# Information shown:
□ □ □ □

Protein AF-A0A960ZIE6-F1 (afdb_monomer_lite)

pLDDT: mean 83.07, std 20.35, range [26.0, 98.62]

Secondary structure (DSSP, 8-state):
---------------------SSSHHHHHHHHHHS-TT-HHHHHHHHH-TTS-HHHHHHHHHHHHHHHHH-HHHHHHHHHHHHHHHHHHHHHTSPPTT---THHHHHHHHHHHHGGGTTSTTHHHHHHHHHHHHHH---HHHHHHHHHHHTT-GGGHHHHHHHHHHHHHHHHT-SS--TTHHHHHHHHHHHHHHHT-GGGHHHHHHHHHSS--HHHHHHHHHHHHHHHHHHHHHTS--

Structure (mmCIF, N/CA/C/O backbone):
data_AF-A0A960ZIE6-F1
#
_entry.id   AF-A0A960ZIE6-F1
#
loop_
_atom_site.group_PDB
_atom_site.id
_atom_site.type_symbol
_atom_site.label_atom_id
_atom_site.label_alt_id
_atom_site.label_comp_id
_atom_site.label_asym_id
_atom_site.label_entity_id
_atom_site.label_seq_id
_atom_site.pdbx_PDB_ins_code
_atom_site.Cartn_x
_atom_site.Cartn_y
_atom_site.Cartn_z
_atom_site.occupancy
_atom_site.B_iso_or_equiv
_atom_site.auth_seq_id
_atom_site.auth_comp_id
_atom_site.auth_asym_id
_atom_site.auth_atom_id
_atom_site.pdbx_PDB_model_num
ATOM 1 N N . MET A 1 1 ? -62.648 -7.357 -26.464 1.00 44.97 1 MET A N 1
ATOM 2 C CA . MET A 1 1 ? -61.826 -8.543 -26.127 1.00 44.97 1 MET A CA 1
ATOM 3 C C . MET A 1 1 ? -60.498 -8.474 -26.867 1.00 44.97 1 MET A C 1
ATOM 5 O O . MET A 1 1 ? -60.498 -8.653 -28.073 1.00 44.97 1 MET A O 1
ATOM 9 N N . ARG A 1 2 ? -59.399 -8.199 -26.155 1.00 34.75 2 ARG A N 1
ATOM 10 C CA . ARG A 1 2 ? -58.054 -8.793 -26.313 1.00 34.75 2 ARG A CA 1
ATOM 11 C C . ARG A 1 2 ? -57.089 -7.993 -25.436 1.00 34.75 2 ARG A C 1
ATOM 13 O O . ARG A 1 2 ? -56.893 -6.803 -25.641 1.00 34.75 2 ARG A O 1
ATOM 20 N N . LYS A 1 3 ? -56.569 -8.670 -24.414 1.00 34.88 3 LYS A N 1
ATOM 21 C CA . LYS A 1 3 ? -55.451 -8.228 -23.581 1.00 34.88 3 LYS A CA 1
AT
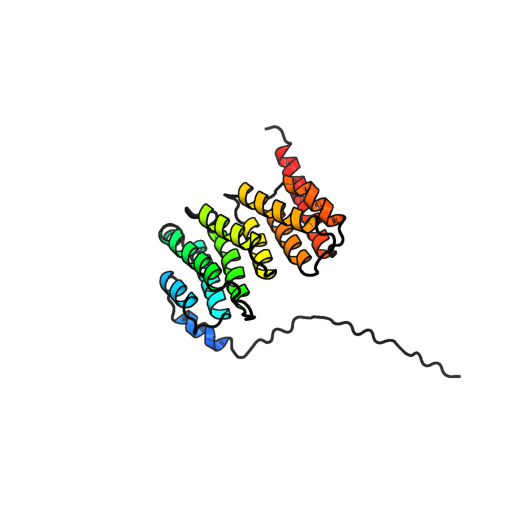OM 22 C C . LYS A 1 3 ? -54.182 -8.298 -24.436 1.00 34.88 3 LYS A C 1
ATOM 24 O O . LYS A 1 3 ? -53.976 -9.330 -25.065 1.00 34.88 3 LYS A O 1
ATOM 29 N N . SER A 1 4 ? -53.339 -7.273 -24.392 1.00 35.03 4 SER A N 1
ATOM 30 C CA . SER A 1 4 ? -51.909 -7.415 -24.673 1.00 35.03 4 SER A CA 1
ATOM 31 C C . SER A 1 4 ? -51.138 -6.540 -23.701 1.00 35.03 4 SER A C 1
ATOM 33 O O . SER A 1 4 ? -51.303 -5.324 -23.666 1.00 35.03 4 SER A O 1
ATOM 35 N N . ALA A 1 5 ? -50.369 -7.219 -22.859 1.00 34.00 5 ALA A N 1
ATOM 36 C CA . ALA A 1 5 ? -49.463 -6.657 -21.883 1.00 34.00 5 ALA A CA 1
ATOM 37 C C . ALA A 1 5 ? -48.242 -6.068 -22.597 1.00 34.00 5 ALA A C 1
ATOM 39 O O . ALA A 1 5 ? -47.559 -6.775 -23.337 1.00 34.00 5 ALA A O 1
ATOM 40 N N . THR A 1 6 ? -47.950 -4.795 -22.349 1.00 38.28 6 THR A N 1
ATOM 41 C CA . THR A 1 6 ? -46.662 -4.203 -22.711 1.00 38.28 6 THR A CA 1
ATOM 42 C C . THR A 1 6 ? -45.706 -4.468 -21.557 1.00 38.28 6 THR A C 1
ATOM 44 O O . THR A 1 6 ? -45.755 -3.811 -20.520 1.00 38.28 6 THR A O 1
ATOM 47 N N . VAL A 1 7 ? -44.892 -5.508 -21.715 1.00 38.34 7 VAL A N 1
ATOM 48 C CA . VAL A 1 7 ? -43.808 -5.858 -20.798 1.00 38.34 7 VAL A CA 1
ATOM 49 C C . VAL A 1 7 ? -42.694 -4.821 -20.955 1.00 38.34 7 VAL A C 1
ATOM 51 O O . VAL A 1 7 ? -42.132 -4.659 -22.036 1.00 38.34 7 VAL A O 1
ATOM 54 N N . LEU A 1 8 ? -42.403 -4.114 -19.863 1.00 35.44 8 LEU A N 1
ATOM 55 C CA . LEU A 1 8 ? -41.212 -3.288 -19.675 1.00 35.44 8 LEU A CA 1
ATOM 56 C C . LEU A 1 8 ? -39.974 -4.195 -19.702 1.00 35.44 8 LEU A C 1
ATOM 58 O O . LEU A 1 8 ? -39.786 -5.004 -18.796 1.00 35.44 8 LEU A O 1
ATOM 62 N N . PHE A 1 9 ? -39.130 -4.062 -20.726 1.00 31.83 9 PHE A N 1
ATOM 63 C CA . PHE A 1 9 ? -37.790 -4.644 -20.705 1.00 31.83 9 PHE A CA 1
ATOM 64 C C . PHE A 1 9 ? -36.864 -3.733 -19.898 1.00 31.83 9 PHE A C 1
ATOM 66 O O . PHE A 1 9 ? -36.459 -2.660 -20.341 1.00 31.83 9 PHE A O 1
ATOM 73 N N . SER A 1 10 ? -36.538 -4.185 -18.693 1.00 31.70 10 SER A N 1
ATOM 74 C CA . SER A 1 10 ? -35.380 -3.753 -17.927 1.00 31.70 10 SER A CA 1
ATOM 75 C C . SER A 1 10 ? -34.104 -4.147 -18.678 1.00 31.70 10 SER A C 1
ATOM 77 O O . SER A 1 10 ? -33.804 -5.327 -18.851 1.00 31.70 10 SER A O 1
ATOM 79 N N . VAL A 1 11 ? -33.328 -3.157 -19.122 1.00 33.09 11 VAL A N 1
ATOM 80 C CA . VAL A 1 11 ? -31.943 -3.380 -19.552 1.00 33.09 11 VAL A CA 1
ATOM 81 C C . VAL A 1 11 ? -31.106 -3.551 -18.288 1.00 33.09 11 VAL A C 1
ATOM 83 O O . VAL A 1 11 ? -30.695 -2.588 -17.646 1.00 33.09 11 VAL A O 1
ATOM 86 N N . ILE A 1 12 ? -30.904 -4.807 -17.904 1.00 34.59 12 ILE A N 1
ATOM 87 C CA . ILE A 1 12 ? -29.902 -5.209 -16.923 1.00 34.59 12 ILE A CA 1
ATOM 88 C C . ILE A 1 12 ? -28.545 -5.081 -17.626 1.00 34.59 12 ILE A C 1
ATOM 90 O O . ILE A 1 12 ? -28.187 -5.922 -18.447 1.00 34.59 12 ILE A O 1
ATOM 94 N N . TYR A 1 13 ? -27.787 -4.025 -17.325 1.00 30.67 13 TYR A N 1
ATOM 95 C CA . TYR A 1 13 ? -26.360 -3.989 -17.645 1.00 30.67 13 TYR A CA 1
ATOM 96 C C . TYR A 1 13 ? -25.629 -4.931 -16.683 1.00 30.67 13 TYR A C 1
ATOM 98 O O . TYR A 1 13 ? -25.148 -4.542 -15.621 1.00 30.67 13 TYR A O 1
ATOM 106 N N . SER A 1 14 ? -25.571 -6.205 -17.056 1.00 31.59 14 SER A N 1
ATOM 107 C CA . SER A 1 14 ? -24.601 -7.149 -16.518 1.00 31.59 14 SER A CA 1
ATOM 108 C C . SER A 1 14 ? -23.233 -6.790 -17.098 1.00 31.59 14 SER A C 1
ATOM 110 O O . SER A 1 14 ? -22.924 -7.141 -18.233 1.00 31.59 14 SER A O 1
ATOM 112 N N . PHE A 1 15 ? -22.401 -6.080 -16.333 1.00 30.58 15 PHE A N 1
ATOM 113 C CA . PHE A 1 15 ? -20.972 -5.942 -16.632 1.00 30.58 15 PHE A CA 1
ATOM 114 C C . PHE A 1 15 ? -20.270 -7.258 -16.259 1.00 30.58 15 PHE A C 1
ATOM 116 O O . PHE A 1 15 ? -19.582 -7.378 -15.249 1.00 30.58 15 PHE A O 1
ATOM 123 N N . SER A 1 16 ? -20.524 -8.300 -17.049 1.00 32.84 16 SER A N 1
ATOM 124 C CA . SER A 1 16 ? -19.730 -9.521 -17.035 1.00 32.84 16 SER A CA 1
ATOM 125 C C . SER A 1 16 ? -18.452 -9.286 -17.829 1.00 32.84 16 SER A C 1
ATOM 127 O O . SER A 1 16 ? -18.489 -8.813 -18.964 1.00 32.84 16 SER A O 1
ATOM 129 N N . ALA A 1 17 ? -17.336 -9.635 -17.198 1.00 38.56 17 ALA A N 1
ATOM 130 C CA . ALA A 1 17 ? -15.997 -9.666 -17.749 1.00 38.56 17 ALA A CA 1
ATOM 131 C C . ALA A 1 17 ? -15.956 -10.213 -19.188 1.00 38.56 17 ALA A C 1
ATOM 133 O O . ALA A 1 17 ? -16.268 -11.375 -19.436 1.00 38.56 17 ALA A O 1
ATOM 134 N N . GLY A 1 18 ? -15.516 -9.367 -20.115 1.00 26.00 18 GLY A N 1
ATOM 135 C CA . GLY A 1 18 ? -15.088 -9.747 -21.454 1.00 26.00 18 GLY A CA 1
ATOM 136 C C . GLY A 1 18 ? -13.619 -9.392 -21.597 1.00 26.00 18 GLY A C 1
ATOM 137 O O . GLY A 1 18 ? -13.282 -8.308 -22.062 1.00 26.00 18 GLY A O 1
ATOM 138 N N . TRP A 1 19 ? -12.748 -10.288 -21.136 1.00 36.09 19 TRP A N 1
ATOM 139 C CA . TRP A 1 19 ? -11.326 -10.241 -21.441 1.00 36.09 19 TRP A CA 1
ATOM 140 C C . TRP A 1 19 ? -11.169 -10.353 -22.959 1.00 36.09 19 TRP A C 1
ATOM 142 O O . TRP A 1 19 ? -11.383 -11.417 -23.537 1.00 36.09 19 TRP A O 1
ATOM 152 N N . ALA A 1 20 ? -10.807 -9.251 -23.612 1.00 32.06 20 ALA A N 1
ATOM 153 C CA . ALA A 1 20 ? -10.243 -9.286 -24.951 1.00 32.06 20 ALA A CA 1
ATOM 154 C C . ALA A 1 20 ? -8.816 -9.840 -24.837 1.00 32.06 20 ALA A C 1
ATOM 156 O O . ALA A 1 20 ? -7.838 -9.103 -24.742 1.00 32.06 20 ALA A O 1
ATOM 157 N N . GLN A 1 21 ? -8.725 -11.165 -24.769 1.00 43.75 21 GLN A N 1
ATOM 158 C CA . GLN A 1 21 ? -7.482 -11.915 -24.841 1.00 43.75 21 GLN A CA 1
ATOM 159 C C . GLN A 1 21 ? -7.274 -12.399 -26.284 1.00 43.75 21 GLN A C 1
ATOM 161 O O . GLN A 1 21 ? -8.223 -12.762 -26.978 1.00 43.75 21 GLN A O 1
ATOM 166 N N . SER A 1 22 ? -6.011 -12.429 -26.714 1.00 42.25 22 SER A N 1
ATOM 167 C CA . SER A 1 22 ? -5.519 -12.775 -28.061 1.00 42.25 22 SER A CA 1
ATOM 168 C C . SER A 1 22 ? -5.619 -11.623 -29.077 1.00 42.25 22 SER A C 1
ATOM 170 O O . SER A 1 22 ? -6.646 -11.351 -29.679 1.00 42.25 22 SER A O 1
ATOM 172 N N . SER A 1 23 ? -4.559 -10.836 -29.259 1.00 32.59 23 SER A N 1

□ □ □ □

# What needs to be done:
All that is wanted is an exact copy of the lines above from the one with "ATOM 154 C C" through the one with "ATOM 166 N N", with both ends included.

# Exercise response:
ATOM 154 C C . ALA A 1 20 ? -8.816 -9.840 -24.837 1.00 32.06 20 ALA A C 1
ATOM 156 O O . ALA A 1 20 ? -7.838 -9.103 -24.742 1.00 32.06 20 ALA A O 1
ATOM 157 N N . GLN A 1 21 ? -8.725 -11.165 -24.769 1.00 43.75 21 GLN A N 1
ATOM 158 C CA . GLN A 1 21 ? -7.482 -11.915 -24.841 1.00 43.75 21 GLN A CA 1
ATOM 159 C C . GLN A 1 21 ? -7.274 -12.399 -26.284 1.00 43.75 21 GLN A C 1
ATOM 161 O O . GLN A 1 21 ? -8.223 -12.762 -26.978 1.00 43.75 21 GLN A O 1
ATOM 166 N N . SER A 1 22 ? -6.011 -12.429 -26.714 1.00 42.25 22 SER A N 1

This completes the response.